The protein concentration of cell lysates was determined with bicinchoninic acid protein assay kit (Pierce, USA). Equal protein amounts were separated using 12% sodium dodecyl sulfate–polyacrylamide gel electrophoresis and transferred onto a nitrocellulose membrane. The membrane was blocked with 5% non-fat milk and incubated with primary rabbit anti-sIFITM3 polyclonal antibody (1:1000 dilution; prepared in our laboratory), probed with a secondary peroxidase-conjugated anti-rabbit antibody (Sigma, USA), followed by enhanced chemiluminescence staining (Thermo Fisher, USA). Expression of β-actin was detected with an anti-β-actin mAb (Sigma) as internal reference.
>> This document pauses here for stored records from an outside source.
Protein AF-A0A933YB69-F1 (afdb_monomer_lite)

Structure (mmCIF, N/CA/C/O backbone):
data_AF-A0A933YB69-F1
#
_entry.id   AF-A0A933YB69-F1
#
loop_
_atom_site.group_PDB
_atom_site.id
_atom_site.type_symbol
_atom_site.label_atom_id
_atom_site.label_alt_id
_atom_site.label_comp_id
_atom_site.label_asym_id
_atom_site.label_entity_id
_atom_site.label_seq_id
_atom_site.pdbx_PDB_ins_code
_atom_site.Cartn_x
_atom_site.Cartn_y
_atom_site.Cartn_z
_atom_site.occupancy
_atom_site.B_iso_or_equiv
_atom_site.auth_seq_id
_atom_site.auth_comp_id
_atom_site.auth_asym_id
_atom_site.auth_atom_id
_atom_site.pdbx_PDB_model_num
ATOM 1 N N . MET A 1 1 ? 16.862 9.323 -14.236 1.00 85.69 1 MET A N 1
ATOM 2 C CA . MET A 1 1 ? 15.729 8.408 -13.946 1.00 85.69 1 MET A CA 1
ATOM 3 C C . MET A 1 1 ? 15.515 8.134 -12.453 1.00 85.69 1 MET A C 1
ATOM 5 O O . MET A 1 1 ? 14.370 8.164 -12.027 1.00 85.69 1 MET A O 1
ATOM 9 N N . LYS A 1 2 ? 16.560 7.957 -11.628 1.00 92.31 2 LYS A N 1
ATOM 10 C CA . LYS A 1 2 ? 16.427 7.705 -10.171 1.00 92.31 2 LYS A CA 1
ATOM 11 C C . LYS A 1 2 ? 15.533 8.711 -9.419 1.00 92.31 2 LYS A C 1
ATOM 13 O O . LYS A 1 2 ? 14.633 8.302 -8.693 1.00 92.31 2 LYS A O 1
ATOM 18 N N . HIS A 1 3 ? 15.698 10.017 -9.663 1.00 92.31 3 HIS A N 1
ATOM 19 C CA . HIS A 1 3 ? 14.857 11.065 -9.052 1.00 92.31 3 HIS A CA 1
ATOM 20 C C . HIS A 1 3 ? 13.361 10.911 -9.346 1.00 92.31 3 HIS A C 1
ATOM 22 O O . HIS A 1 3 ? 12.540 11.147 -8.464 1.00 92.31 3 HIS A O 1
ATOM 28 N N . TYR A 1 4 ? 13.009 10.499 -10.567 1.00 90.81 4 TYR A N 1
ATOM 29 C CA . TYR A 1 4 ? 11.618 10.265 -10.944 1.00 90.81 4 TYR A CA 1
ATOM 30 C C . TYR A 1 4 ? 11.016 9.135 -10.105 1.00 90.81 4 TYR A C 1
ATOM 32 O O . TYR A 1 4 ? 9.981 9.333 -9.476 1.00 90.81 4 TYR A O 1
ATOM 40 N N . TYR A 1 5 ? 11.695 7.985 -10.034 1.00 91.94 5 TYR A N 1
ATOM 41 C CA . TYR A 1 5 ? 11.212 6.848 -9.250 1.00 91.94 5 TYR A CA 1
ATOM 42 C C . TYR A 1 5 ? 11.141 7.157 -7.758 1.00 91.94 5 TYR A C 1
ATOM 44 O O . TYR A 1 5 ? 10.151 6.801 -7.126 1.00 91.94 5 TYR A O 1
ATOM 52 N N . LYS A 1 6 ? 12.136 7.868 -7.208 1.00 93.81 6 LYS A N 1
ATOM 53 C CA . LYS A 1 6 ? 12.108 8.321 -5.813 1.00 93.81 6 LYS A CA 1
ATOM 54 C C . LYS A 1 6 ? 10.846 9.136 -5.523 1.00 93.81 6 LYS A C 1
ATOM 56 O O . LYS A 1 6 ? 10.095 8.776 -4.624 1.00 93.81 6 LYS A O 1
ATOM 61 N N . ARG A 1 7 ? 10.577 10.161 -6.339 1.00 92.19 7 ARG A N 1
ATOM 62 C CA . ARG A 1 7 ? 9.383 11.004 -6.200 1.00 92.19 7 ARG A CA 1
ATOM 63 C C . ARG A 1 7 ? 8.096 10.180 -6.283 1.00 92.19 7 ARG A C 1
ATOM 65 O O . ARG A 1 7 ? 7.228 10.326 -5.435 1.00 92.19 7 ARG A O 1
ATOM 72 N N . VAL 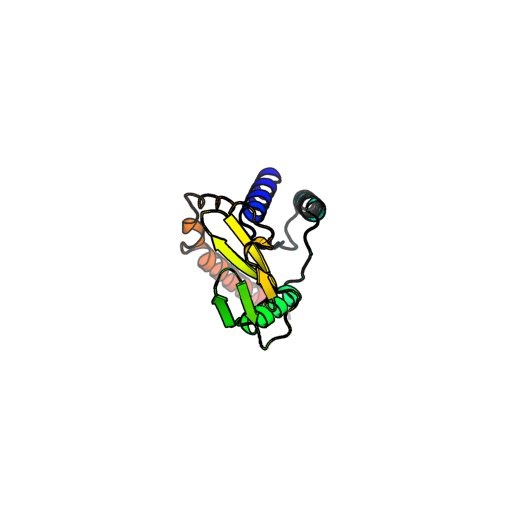A 1 8 ? 7.980 9.289 -7.271 1.00 90.50 8 VAL A N 1
ATOM 73 C CA . VAL A 1 8 ? 6.784 8.441 -7.434 1.00 90.50 8 VAL A CA 1
ATOM 74 C C . VAL A 1 8 ? 6.590 7.509 -6.233 1.00 90.50 8 VAL A C 1
ATOM 76 O O . VAL A 1 8 ? 5.466 7.328 -5.775 1.00 90.50 8 VAL A O 1
ATOM 79 N N . ILE A 1 9 ? 7.661 6.927 -5.695 1.00 92.44 9 ILE A N 1
ATOM 80 C CA . ILE A 1 9 ? 7.594 6.078 -4.498 1.00 92.44 9 ILE A CA 1
ATOM 81 C C . ILE A 1 9 ? 7.125 6.893 -3.288 1.00 92.44 9 ILE A C 1
ATOM 83 O O . ILE A 1 9 ? 6.213 6.459 -2.589 1.00 92.44 9 ILE A O 1
ATOM 87 N N . GLU A 1 10 ? 7.677 8.086 -3.071 1.00 91.62 10 GLU A N 1
ATOM 88 C CA . GLU A 1 10 ? 7.262 8.998 -1.995 1.00 91.62 10 GLU A CA 1
ATOM 89 C C . GLU A 1 10 ? 5.781 9.409 -2.127 1.00 91.62 10 GLU A C 1
ATOM 91 O O . GLU A 1 10 ? 5.023 9.373 -1.154 1.00 91.62 10 GLU A O 1
ATOM 96 N N . GLU A 1 11 ? 5.329 9.712 -3.345 1.00 90.88 11 GLU A N 1
ATOM 97 C CA . GLU A 1 11 ? 3.924 9.996 -3.658 1.00 90.88 11 GLU A CA 1
ATOM 98 C C . GLU A 1 11 ? 3.014 8.801 -3.327 1.00 90.88 11 GLU A C 1
ATOM 100 O O . GLU A 1 11 ? 1.983 8.964 -2.675 1.00 90.88 11 GLU A O 1
ATOM 105 N N . LYS A 1 12 ? 3.404 7.578 -3.704 1.00 91.12 12 LYS A N 1
ATOM 106 C CA . LYS A 1 12 ? 2.629 6.360 -3.412 1.00 91.12 12 LYS A CA 1
ATOM 107 C C . LYS A 1 12 ? 2.574 6.045 -1.919 1.00 91.12 12 LYS A C 1
ATOM 109 O O . LYS A 1 12 ? 1.507 5.701 -1.410 1.00 91.12 12 LYS A O 1
ATOM 114 N N . LEU A 1 13 ? 3.695 6.197 -1.214 1.00 90.31 13 LEU A N 1
ATOM 115 C CA . LEU A 1 13 ? 3.779 5.996 0.233 1.00 90.31 13 LEU A CA 1
ATOM 116 C C . LEU A 1 13 ? 2.894 6.985 0.983 1.00 90.31 13 LEU A C 1
ATOM 118 O O . LEU A 1 13 ? 2.104 6.573 1.835 1.00 90.31 13 LEU A O 1
ATOM 122 N N . SER A 1 14 ? 2.974 8.271 0.629 1.00 89.00 14 SER A N 1
ATOM 123 C CA . SER A 1 14 ? 2.106 9.289 1.223 1.00 89.00 14 SER A CA 1
ATOM 124 C C . SER A 1 14 ? 0.636 8.982 0.938 1.00 89.00 14 SER A C 1
ATOM 126 O O . SER A 1 14 ? -0.168 8.992 1.861 1.00 89.00 14 SER A O 1
ATOM 128 N N . ALA A 1 15 ? 0.279 8.559 -0.277 1.00 88.25 15 ALA A N 1
ATOM 129 C CA . ALA A 1 15 ? -1.088 8.169 -0.625 1.00 88.25 15 ALA A CA 1
ATOM 130 C C . ALA A 1 15 ? -1.558 6.822 -0.026 1.00 88.25 15 ALA A C 1
ATOM 132 O O . ALA A 1 15 ? -2.737 6.483 -0.161 1.00 88.25 15 ALA A O 1
ATOM 133 N N . ARG A 1 16 ? -0.679 6.067 0.656 1.00 88.31 16 ARG A N 1
ATOM 134 C CA . ARG A 1 16 ? -0.931 4.704 1.174 1.00 88.31 16 ARG A CA 1
ATOM 135 C C . ARG A 1 16 ? -1.341 3.722 0.074 1.00 88.31 16 ARG A C 1
ATOM 137 O O . ARG A 1 16 ? -2.184 2.848 0.278 1.00 88.31 16 ARG A O 1
ATOM 144 N N . GLU A 1 17 ? -0.756 3.885 -1.105 1.00 89.31 17 GLU A N 1
ATOM 145 C CA . GLU A 1 17 ? -1.008 3.046 -2.270 1.00 89.31 17 GLU A CA 1
ATOM 146 C C . GLU A 1 17 ? 0.029 1.925 -2.383 1.00 89.31 17 GLU A C 1
ATOM 148 O O . GLU A 1 17 ? 1.183 2.065 -1.977 1.00 89.31 17 GLU A O 1
ATOM 153 N N . ALA A 1 18 ? -0.379 0.798 -2.970 1.00 90.25 18 ALA A N 1
ATOM 154 C CA . ALA A 1 18 ? 0.558 -0.261 -3.314 1.00 90.25 18 ALA A CA 1
ATOM 155 C C . ALA A 1 18 ? 1.533 0.226 -4.397 1.00 90.25 18 ALA A C 1
ATOM 157 O O . ALA A 1 18 ? 1.133 0.877 -5.367 1.00 90.25 18 ALA A O 1
ATOM 158 N N . ILE A 1 19 ? 2.807 -0.133 -4.249 1.00 92.25 19 ILE A N 1
ATOM 159 C CA . ILE A 1 19 ? 3.843 0.135 -5.244 1.00 92.25 19 ILE A CA 1
ATOM 160 C C . ILE A 1 19 ? 4.024 -1.137 -6.069 1.00 92.25 19 ILE A C 1
ATOM 162 O O . ILE A 1 19 ? 4.398 -2.180 -5.537 1.00 92.25 19 ILE A O 1
ATOM 166 N N . ALA A 1 20 ? 3.730 -1.050 -7.363 1.00 91.00 20 ALA A N 1
ATOM 167 C CA . ALA A 1 20 ? 3.915 -2.142 -8.307 1.00 91.00 20 ALA A CA 1
ATOM 168 C C . ALA A 1 20 ? 5.094 -1.827 -9.229 1.00 91.00 20 ALA A C 1
ATOM 170 O O . ALA A 1 20 ? 5.152 -0.748 -9.819 1.00 91.00 20 ALA A O 1
ATOM 171 N N . PHE A 1 21 ? 6.006 -2.787 -9.367 1.00 86.62 21 PHE A N 1
ATOM 172 C CA . PHE A 1 21 ? 7.148 -2.692 -10.266 1.00 86.62 21 PHE A CA 1
ATOM 173 C C . PHE A 1 21 ? 6.936 -3.574 -11.487 1.00 86.62 21 PHE A C 1
ATOM 175 O O . PHE A 1 21 ? 6.530 -4.731 -11.371 1.00 86.62 21 PHE A O 1
ATOM 182 N N . LEU A 1 22 ? 7.230 -3.011 -12.652 1.00 84.94 22 LEU A N 1
ATOM 183 C CA . LEU A 1 22 ? 7.288 -3.710 -13.924 1.00 84.94 22 LEU A CA 1
ATOM 184 C C . LEU A 1 22 ? 8.622 -3.351 -14.573 1.00 84.94 22 LEU A C 1
ATOM 186 O O . LEU A 1 22 ? 8.964 -2.174 -14.653 1.00 84.94 22 LEU A O 1
ATOM 190 N N . HIS A 1 23 ? 9.357 -4.362 -15.016 1.00 85.62 23 HIS A N 1
ATOM 191 C CA . HIS A 1 23 ? 10.636 -4.220 -15.700 1.00 85.62 23 HIS A CA 1
ATOM 192 C C . HIS A 1 23 ? 10.616 -5.108 -16.941 1.00 85.62 23 HIS A C 1
ATOM 194 O O . HIS A 1 23 ? 10.114 -6.237 -16.876 1.00 85.62 23 HIS A O 1
ATOM 200 N N . HIS A 1 24 ? 11.116 -4.598 -18.064 1.00 85.50 24 HIS A N 1
ATOM 201 C CA . HIS A 1 24 ? 11.260 -5.388 -19.275 1.00 85.50 24 HIS A CA 1
ATOM 202 C C . HIS A 1 24 ? 12.669 -6.004 -19.310 1.00 85.50 24 HIS A C 1
ATOM 204 O O . HIS A 1 24 ? 13.629 -5.274 -19.093 1.00 85.50 24 HIS A O 1
ATOM 210 N N . PRO A 1 25 ? 12.843 -7.304 -19.627 1.00 83.81 25 PRO A N 1
ATOM 211 C CA . PRO A 1 25 ? 14.166 -7.946 -19.615 1.00 83.81 25 PRO A CA 1
ATOM 212 C C . PRO A 1 25 ? 15.216 -7.304 -20.534 1.00 83.81 25 PRO A C 1
ATOM 214 O O . PRO A 1 25 ? 16.405 -7.531 -20.356 1.00 83.81 25 PRO A O 1
ATOM 217 N N . GLY A 1 26 ? 14.776 -6.540 -21.537 1.00 85.06 26 GLY A N 1
ATOM 218 C CA . GLY A 1 26 ? 15.654 -5.782 -22.434 1.00 85.06 26 GLY A CA 1
ATOM 219 C C . GLY A 1 26 ? 16.043 -4.387 -21.931 1.00 85.06 26 GLY A C 1
ATOM 220 O O . GLY A 1 26 ? 16.728 -3.674 -22.654 1.00 85.06 26 GLY A O 1
ATOM 221 N N . ASP A 1 27 ? 15.584 -3.961 -20.751 1.00 82.62 27 ASP A N 1
ATOM 222 C CA . ASP A 1 27 ? 15.946 -2.656 -20.198 1.00 82.62 27 ASP A CA 1
ATOM 223 C C . ASP A 1 27 ? 17.346 -2.725 -19.567 1.00 82.62 27 ASP A C 1
ATOM 225 O O . ASP A 1 27 ? 17.557 -3.388 -18.555 1.00 82.62 27 ASP A O 1
ATOM 229 N N . GLU A 1 28 ? 18.298 -1.970 -20.111 1.00 88.88 28 GLU A N 1
ATOM 230 C CA . GLU A 1 28 ? 19.706 -2.000 -19.675 1.00 88.88 28 GLU A CA 1
ATOM 231 C C . GLU A 1 28 ? 19.989 -1.210 -18.378 1.00 88.88 28 GLU A C 1
ATOM 233 O O . GLU A 1 28 ? 21.104 -1.228 -17.867 1.00 88.88 28 GLU A O 1
ATOM 238 N N . ASN A 1 29 ? 18.988 -0.527 -17.808 1.00 88.50 29 ASN A N 1
ATOM 239 C CA . ASN A 1 29 ? 19.151 0.388 -16.664 1.00 88.50 29 ASN A CA 1
ATOM 240 C C . ASN A 1 29 ? 19.063 -0.336 -15.306 1.00 88.50 29 ASN A C 1
ATOM 242 O O . ASN A 1 29 ? 18.250 0.025 -14.441 1.00 88.50 29 ASN A O 1
ATOM 246 N N . LEU A 1 30 ? 19.862 -1.387 -15.123 1.00 90.31 30 LEU A N 1
ATOM 247 C CA . LEU A 1 30 ? 19.857 -2.209 -13.906 1.00 90.31 30 LEU A CA 1
ATOM 248 C C . LEU A 1 30 ? 20.207 -1.394 -12.651 1.00 90.31 30 LEU A C 1
ATOM 250 O O . LEU A 1 30 ? 19.616 -1.591 -11.595 1.00 90.31 30 LEU A O 1
ATOM 254 N N . GLU A 1 31 ? 21.056 -0.376 -12.775 1.00 93.62 31 GLU A N 1
ATOM 255 C CA . GLU A 1 31 ? 21.442 0.498 -11.667 1.00 93.62 31 GLU A CA 1
ATOM 256 C C . GLU A 1 31 ? 20.293 1.380 -11.152 1.00 93.62 31 GLU A C 1
ATOM 258 O O . GLU A 1 31 ? 20.345 1.905 -10.033 1.00 93.62 31 GLU A O 1
ATOM 263 N N . VAL A 1 32 ? 19.266 1.613 -11.978 1.00 91.69 32 VAL A N 1
ATOM 264 C CA . VAL A 1 32 ? 18.025 2.277 -11.557 1.00 91.69 32 VAL A CA 1
ATOM 265 C C . VAL A 1 32 ? 17.127 1.288 -10.827 1.00 91.69 32 VAL A C 1
ATOM 267 O O . VAL A 1 32 ? 16.505 1.667 -9.835 1.00 91.69 32 VAL A O 1
ATOM 270 N N . LEU A 1 33 ? 17.075 0.042 -11.299 1.00 91.31 33 LEU A N 1
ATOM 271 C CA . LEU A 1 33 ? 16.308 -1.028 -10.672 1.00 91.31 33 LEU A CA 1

2.9. Inoculation of suckling mice and viral challenge

Groups of 2-day-old suckling mice (9–10 mice/group) were obtained from the Wuhan Institute of Biological Products of China National Biotec Cooperation (Wuhan, China). They were housed and handled according to the Hubei Provincial Animal Care and Use Committee Guidelines. The mice were inoculated subcutaneously with 25 μl (1 μg/μl) pCA-sIFITM3, pCA or 25 μl PBS as control. At 48 h post immunization, the mice were subcutaneously infected with 5 mouse lethal dose 50 (MLD50) of O/ES/2001 at the immunization site. The mice were observed for clinical signs for 2 weeks.

2.10. Statistical analysis

All data were analyzed with one-way analysis of variance by the Origin 8 software (Origin Lab; Northampton, MA, USA). P values <0.05 were considered statistically significant. The survival curves were analyzed with the Kaplan–Meier method and compared with a log-rank test (χ 2 test) (Wu et al., 2013).

3. Results

3.1. Cloning and sequence analysis of sIFITM3

The sIFITM3 fragment was amplified by RT-PCR from the swine lymph node with primers sIFITM3-F and sIFITM3-R. The full-length cDNA of sIFITM3 is 438 base pairs (bp) and it encodes 145 aa residues (GenBank: HQ641403.1).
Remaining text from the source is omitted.